• _Study material_
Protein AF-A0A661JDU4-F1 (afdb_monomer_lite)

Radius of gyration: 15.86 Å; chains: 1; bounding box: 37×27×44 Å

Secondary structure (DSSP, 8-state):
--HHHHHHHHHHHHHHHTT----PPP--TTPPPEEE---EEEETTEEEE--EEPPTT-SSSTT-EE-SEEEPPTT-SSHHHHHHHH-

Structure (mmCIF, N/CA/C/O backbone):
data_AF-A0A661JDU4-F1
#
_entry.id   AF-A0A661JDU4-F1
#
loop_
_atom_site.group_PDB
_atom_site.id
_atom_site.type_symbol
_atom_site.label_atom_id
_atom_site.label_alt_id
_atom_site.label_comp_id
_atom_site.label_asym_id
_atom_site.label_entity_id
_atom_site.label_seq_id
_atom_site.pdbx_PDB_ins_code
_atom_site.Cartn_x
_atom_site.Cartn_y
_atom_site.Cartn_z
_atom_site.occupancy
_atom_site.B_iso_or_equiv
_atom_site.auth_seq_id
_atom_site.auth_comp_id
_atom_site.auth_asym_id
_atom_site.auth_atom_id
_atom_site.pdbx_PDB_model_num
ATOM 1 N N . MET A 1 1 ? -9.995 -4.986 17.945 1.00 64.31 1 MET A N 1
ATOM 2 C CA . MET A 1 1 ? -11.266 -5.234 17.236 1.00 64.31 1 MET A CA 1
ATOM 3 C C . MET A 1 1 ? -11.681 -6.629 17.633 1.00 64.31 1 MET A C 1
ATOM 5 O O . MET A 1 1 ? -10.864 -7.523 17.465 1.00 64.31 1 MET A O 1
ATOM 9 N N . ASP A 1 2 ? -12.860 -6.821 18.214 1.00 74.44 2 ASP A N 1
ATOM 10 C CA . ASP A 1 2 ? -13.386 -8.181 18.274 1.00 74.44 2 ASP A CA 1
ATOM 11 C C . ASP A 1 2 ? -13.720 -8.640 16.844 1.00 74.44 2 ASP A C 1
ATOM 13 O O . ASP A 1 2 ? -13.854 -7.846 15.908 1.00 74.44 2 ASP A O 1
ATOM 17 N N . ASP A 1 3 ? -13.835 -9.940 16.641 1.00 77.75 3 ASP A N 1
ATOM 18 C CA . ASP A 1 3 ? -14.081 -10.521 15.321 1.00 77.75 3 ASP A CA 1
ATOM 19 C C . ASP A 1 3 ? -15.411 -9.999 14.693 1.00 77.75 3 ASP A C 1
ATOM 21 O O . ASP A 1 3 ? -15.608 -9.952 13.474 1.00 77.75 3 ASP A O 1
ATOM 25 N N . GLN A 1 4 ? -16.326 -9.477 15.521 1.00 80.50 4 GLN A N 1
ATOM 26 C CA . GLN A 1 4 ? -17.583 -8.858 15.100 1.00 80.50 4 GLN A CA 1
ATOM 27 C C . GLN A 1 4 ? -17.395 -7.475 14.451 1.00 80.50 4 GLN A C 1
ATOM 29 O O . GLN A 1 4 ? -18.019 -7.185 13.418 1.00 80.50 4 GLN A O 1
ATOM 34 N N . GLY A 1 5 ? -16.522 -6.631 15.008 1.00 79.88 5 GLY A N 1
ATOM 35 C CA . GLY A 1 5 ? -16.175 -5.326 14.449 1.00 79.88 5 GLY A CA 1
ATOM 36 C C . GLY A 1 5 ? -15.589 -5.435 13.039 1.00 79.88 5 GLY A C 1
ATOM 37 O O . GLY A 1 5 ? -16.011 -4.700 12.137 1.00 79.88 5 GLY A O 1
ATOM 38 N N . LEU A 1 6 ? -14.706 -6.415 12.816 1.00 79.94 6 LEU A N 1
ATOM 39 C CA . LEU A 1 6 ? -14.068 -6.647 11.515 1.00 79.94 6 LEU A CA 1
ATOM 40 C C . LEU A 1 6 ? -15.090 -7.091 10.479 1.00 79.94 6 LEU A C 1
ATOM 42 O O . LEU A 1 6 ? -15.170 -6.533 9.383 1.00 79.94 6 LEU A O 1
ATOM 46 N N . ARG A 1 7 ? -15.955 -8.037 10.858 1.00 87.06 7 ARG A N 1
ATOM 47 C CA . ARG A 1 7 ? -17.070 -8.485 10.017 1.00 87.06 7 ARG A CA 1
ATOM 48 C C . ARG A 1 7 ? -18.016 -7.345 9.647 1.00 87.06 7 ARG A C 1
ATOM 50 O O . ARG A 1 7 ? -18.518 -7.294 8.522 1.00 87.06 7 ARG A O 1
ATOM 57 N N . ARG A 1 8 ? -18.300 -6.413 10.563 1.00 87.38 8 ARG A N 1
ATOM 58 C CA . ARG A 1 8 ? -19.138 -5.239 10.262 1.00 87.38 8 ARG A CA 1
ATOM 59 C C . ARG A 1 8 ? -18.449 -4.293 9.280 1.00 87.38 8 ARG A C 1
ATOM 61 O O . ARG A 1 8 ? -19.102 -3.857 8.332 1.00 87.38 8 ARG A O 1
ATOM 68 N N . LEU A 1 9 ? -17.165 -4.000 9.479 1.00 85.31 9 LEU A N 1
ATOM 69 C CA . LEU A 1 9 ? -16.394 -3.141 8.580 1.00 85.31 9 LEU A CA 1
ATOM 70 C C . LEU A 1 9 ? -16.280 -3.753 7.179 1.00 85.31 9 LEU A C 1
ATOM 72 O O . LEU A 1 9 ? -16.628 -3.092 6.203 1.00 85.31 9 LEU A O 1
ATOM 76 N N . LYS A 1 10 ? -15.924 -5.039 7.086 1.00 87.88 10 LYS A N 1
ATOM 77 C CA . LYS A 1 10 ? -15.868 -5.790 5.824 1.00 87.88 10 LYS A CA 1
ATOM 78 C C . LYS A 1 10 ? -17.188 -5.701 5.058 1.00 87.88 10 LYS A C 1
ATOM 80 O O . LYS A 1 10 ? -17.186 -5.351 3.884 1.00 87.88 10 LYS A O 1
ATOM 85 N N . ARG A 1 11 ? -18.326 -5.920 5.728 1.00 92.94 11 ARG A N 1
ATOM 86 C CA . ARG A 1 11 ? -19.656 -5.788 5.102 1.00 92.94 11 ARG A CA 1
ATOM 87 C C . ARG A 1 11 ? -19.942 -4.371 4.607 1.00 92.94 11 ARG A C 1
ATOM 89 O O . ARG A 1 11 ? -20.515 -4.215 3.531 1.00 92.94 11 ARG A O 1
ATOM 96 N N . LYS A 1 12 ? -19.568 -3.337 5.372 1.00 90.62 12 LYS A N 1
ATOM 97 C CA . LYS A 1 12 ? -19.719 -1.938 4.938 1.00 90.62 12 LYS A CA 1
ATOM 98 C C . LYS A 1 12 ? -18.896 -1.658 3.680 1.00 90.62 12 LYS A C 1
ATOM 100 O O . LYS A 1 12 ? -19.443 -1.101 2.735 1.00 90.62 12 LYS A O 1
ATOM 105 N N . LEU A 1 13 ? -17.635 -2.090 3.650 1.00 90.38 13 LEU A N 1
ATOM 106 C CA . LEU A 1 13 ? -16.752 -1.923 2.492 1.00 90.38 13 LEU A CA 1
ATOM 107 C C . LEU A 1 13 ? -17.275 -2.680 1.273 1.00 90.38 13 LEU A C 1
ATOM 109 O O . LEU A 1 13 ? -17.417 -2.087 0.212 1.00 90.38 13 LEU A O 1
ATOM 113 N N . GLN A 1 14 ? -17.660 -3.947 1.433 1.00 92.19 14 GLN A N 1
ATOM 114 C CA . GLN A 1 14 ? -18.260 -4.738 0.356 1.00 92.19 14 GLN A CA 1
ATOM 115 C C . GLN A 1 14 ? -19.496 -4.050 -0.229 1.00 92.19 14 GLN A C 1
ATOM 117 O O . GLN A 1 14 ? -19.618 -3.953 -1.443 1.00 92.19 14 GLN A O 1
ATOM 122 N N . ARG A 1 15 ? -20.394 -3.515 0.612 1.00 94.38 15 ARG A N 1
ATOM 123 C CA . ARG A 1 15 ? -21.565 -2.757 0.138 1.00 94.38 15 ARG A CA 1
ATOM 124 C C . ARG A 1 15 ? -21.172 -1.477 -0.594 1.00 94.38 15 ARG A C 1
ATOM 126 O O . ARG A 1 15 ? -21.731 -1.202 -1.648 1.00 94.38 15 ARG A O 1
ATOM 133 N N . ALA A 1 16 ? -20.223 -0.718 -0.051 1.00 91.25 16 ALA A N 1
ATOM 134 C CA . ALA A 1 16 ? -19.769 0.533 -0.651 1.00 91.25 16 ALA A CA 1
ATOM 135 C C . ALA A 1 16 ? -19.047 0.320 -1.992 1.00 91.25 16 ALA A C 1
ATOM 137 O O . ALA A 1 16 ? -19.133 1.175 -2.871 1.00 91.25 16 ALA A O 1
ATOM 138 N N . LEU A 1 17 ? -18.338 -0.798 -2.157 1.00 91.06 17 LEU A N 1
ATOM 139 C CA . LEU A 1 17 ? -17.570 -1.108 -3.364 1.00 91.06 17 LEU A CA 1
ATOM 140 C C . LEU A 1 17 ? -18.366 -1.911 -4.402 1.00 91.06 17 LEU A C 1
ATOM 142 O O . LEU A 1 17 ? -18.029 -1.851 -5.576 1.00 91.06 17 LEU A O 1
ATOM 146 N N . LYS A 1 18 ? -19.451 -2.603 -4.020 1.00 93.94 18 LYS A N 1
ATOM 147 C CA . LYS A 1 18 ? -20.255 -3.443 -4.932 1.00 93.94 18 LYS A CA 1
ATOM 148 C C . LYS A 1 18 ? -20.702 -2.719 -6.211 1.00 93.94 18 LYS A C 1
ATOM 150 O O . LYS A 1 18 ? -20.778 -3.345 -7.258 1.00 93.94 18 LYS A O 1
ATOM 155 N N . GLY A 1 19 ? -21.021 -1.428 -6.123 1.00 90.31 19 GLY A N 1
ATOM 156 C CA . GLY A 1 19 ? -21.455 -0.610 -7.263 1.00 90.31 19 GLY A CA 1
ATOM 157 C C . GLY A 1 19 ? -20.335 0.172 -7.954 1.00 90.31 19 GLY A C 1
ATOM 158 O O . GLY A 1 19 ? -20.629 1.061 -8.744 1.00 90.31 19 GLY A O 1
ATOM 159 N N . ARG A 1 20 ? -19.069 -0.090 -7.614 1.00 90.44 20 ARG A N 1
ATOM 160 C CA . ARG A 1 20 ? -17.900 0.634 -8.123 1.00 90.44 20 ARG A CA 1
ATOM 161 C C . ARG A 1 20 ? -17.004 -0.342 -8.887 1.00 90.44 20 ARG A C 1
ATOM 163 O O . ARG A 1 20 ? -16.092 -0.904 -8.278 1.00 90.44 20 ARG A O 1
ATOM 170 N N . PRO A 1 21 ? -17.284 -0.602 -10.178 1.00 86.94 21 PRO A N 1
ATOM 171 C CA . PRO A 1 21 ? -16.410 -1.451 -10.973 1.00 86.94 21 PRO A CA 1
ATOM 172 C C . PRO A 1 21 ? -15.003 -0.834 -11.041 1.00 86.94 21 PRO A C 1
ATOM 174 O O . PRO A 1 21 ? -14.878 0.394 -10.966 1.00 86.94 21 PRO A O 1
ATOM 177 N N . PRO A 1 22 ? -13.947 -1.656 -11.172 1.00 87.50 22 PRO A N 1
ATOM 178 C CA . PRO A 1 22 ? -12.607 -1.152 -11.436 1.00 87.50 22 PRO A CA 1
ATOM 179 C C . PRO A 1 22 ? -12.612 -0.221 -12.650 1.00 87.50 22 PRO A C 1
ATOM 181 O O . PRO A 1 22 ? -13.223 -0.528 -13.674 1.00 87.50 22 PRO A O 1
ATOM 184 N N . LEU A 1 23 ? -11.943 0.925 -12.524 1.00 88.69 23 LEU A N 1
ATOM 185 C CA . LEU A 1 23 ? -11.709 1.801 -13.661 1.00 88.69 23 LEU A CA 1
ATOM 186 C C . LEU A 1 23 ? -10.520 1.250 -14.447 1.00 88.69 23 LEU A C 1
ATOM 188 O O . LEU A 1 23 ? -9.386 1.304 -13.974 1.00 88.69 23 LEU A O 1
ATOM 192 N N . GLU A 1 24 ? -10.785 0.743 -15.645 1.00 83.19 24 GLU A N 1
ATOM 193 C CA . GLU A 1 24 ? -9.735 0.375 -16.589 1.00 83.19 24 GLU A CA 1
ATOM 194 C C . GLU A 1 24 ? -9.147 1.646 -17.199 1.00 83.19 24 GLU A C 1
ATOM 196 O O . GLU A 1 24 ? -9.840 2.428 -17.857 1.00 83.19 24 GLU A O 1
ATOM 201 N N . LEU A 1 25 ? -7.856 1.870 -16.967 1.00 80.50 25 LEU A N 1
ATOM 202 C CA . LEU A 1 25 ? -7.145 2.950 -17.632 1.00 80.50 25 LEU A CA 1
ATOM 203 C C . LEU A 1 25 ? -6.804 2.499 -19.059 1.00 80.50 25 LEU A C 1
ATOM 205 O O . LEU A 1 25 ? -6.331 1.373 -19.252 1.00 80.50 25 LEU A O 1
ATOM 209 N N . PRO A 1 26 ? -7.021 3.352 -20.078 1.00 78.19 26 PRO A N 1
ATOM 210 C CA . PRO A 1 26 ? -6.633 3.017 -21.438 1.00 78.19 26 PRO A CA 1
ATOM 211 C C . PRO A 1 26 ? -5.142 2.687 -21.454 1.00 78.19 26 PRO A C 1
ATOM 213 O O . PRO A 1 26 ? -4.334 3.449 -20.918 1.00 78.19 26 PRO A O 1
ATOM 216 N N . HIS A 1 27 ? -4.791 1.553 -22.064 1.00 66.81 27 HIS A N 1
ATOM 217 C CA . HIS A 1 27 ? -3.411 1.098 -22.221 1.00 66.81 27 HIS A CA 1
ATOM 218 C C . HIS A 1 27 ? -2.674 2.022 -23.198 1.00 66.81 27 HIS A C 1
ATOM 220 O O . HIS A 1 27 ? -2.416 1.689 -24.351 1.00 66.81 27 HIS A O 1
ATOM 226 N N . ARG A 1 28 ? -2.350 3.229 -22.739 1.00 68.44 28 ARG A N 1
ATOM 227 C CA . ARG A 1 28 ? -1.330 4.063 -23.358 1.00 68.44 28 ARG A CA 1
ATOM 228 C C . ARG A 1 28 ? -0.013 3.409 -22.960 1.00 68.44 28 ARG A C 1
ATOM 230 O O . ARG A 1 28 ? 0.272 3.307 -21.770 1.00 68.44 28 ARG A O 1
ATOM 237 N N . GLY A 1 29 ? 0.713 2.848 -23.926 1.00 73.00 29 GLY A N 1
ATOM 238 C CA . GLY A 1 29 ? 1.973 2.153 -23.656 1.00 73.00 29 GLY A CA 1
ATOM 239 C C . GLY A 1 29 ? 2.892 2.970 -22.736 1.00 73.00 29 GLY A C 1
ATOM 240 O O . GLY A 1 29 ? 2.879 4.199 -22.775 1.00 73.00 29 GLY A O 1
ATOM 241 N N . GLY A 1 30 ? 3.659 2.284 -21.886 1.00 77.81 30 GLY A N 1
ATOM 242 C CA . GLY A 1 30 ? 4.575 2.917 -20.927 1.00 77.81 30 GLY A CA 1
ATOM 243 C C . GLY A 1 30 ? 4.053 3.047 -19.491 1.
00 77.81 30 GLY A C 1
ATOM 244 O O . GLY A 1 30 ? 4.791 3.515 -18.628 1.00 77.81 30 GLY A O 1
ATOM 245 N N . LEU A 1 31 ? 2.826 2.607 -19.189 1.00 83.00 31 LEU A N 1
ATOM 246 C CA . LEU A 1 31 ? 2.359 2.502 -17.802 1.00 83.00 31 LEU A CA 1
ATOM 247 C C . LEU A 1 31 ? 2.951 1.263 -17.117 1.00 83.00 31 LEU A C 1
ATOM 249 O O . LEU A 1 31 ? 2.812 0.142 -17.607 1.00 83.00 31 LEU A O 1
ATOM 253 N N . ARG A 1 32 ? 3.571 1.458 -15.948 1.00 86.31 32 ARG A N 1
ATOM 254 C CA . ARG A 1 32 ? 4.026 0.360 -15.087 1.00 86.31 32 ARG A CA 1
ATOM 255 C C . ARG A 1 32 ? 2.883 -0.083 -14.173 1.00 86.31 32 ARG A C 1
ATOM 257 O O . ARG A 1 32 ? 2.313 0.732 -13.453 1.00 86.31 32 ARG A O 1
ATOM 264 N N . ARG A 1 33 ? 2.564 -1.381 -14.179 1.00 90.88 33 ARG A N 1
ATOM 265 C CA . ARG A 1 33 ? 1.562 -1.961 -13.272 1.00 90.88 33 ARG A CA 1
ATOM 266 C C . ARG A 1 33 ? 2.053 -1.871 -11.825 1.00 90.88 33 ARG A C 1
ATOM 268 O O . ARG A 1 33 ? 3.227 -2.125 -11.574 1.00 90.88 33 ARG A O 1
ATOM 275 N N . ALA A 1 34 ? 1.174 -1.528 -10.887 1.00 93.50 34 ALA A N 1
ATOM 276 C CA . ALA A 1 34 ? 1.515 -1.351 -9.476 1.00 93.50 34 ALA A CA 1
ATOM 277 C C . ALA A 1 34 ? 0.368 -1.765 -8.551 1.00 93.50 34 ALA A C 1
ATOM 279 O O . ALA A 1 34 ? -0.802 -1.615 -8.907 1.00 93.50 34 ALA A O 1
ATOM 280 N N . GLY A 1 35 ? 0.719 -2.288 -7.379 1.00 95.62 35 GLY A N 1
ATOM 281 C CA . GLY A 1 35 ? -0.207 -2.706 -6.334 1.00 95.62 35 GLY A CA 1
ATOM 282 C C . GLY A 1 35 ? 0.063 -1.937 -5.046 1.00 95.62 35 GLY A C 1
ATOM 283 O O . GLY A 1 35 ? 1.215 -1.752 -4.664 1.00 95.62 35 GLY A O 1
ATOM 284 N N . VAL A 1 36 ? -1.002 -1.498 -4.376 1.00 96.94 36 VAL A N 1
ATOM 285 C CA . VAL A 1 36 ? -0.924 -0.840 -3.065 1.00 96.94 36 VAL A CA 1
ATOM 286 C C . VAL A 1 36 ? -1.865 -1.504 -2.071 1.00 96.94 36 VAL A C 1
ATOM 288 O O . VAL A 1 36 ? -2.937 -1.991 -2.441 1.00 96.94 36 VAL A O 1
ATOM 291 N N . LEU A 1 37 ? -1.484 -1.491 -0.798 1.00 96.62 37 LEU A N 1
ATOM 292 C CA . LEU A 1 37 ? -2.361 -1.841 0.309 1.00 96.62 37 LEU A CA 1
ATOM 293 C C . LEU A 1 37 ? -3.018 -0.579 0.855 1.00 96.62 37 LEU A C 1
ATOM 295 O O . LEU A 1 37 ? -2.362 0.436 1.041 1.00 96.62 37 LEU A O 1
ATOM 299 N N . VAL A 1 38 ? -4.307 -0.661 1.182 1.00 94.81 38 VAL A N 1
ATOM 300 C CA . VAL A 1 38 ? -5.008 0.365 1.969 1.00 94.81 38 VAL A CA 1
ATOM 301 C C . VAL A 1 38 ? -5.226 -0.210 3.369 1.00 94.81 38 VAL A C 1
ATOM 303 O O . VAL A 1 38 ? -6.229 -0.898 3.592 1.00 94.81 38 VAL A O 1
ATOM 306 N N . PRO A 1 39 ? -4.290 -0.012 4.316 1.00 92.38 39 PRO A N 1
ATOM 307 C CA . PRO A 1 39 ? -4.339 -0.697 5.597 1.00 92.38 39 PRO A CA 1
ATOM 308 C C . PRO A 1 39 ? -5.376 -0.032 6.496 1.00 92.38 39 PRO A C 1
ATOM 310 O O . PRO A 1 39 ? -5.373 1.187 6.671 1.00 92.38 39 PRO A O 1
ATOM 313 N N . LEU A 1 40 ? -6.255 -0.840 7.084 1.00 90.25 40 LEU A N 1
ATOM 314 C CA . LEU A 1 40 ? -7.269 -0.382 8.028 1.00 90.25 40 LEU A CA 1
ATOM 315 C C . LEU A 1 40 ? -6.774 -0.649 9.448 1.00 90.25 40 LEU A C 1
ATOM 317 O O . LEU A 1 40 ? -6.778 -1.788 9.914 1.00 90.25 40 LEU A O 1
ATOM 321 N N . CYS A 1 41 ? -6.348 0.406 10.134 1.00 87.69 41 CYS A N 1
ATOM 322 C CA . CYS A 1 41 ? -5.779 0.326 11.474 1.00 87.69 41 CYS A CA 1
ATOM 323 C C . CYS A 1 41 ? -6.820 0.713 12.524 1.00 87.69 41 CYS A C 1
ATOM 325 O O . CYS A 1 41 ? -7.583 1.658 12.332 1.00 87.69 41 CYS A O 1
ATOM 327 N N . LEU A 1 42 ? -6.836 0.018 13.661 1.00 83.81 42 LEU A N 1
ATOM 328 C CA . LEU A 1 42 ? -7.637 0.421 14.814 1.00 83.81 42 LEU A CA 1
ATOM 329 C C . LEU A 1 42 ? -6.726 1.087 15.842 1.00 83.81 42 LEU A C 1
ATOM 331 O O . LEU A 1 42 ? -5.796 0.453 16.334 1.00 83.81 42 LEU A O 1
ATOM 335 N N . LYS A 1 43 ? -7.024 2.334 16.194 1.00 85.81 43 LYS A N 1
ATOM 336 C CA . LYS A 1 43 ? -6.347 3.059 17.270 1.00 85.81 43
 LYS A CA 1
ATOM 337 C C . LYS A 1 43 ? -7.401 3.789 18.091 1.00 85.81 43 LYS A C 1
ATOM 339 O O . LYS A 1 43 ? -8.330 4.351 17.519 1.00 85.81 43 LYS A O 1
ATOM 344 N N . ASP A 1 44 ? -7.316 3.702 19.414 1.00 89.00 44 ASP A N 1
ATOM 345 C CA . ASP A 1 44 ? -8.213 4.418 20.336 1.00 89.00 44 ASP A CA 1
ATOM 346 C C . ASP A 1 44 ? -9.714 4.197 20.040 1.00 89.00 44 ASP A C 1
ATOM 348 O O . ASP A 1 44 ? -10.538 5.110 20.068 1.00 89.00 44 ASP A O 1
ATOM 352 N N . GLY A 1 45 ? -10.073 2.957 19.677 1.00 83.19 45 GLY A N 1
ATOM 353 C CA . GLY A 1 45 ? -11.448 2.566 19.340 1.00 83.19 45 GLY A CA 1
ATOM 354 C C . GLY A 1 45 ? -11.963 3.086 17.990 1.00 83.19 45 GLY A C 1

• _What the exercise asks_
Every line above from the line with "ATOM 228 C C" to the line with "ATOM 242 C CA" is wanted, ends included; write them out exactly and add no other line.

• _Answer to this problem_
ATOM 228 C C . ARG A 1 28 ? -0.013 3.409 -22.960 1.00 68.44 28 ARG A C 1
ATOM 230 O O . ARG A 1 28 ? 0.272 3.307 -21.770 1.00 68.44 28 ARG A O 1
ATOM 237 N N . GLY A 1 29 ? 0.713 2.848 -23.926 1.00 73.00 29 GLY A N 1
ATOM 238 C CA . GLY A 1 29 ? 1.973 2.153 -23.656 1.00 73.00 29 GLY A CA 1
ATOM 239 C C . GLY A 1 29 ? 2.892 2.970 -22.736 1.00 73.00 29 GLY A C 1
ATOM 240 O O . GLY A 1 29 ? 2.879 4.199 -22.775 1.00 73.00 29 GLY A O 1
ATOM 241 N N . GLY A 1 30 ? 3.659 2.284 -21.886 1.00 77.81 30 GLY A N 1
ATOM 242 C CA . GLY A 1 30 ? 4.575 2.917 -20.927 1.00 77.81 30 GLY A CA 1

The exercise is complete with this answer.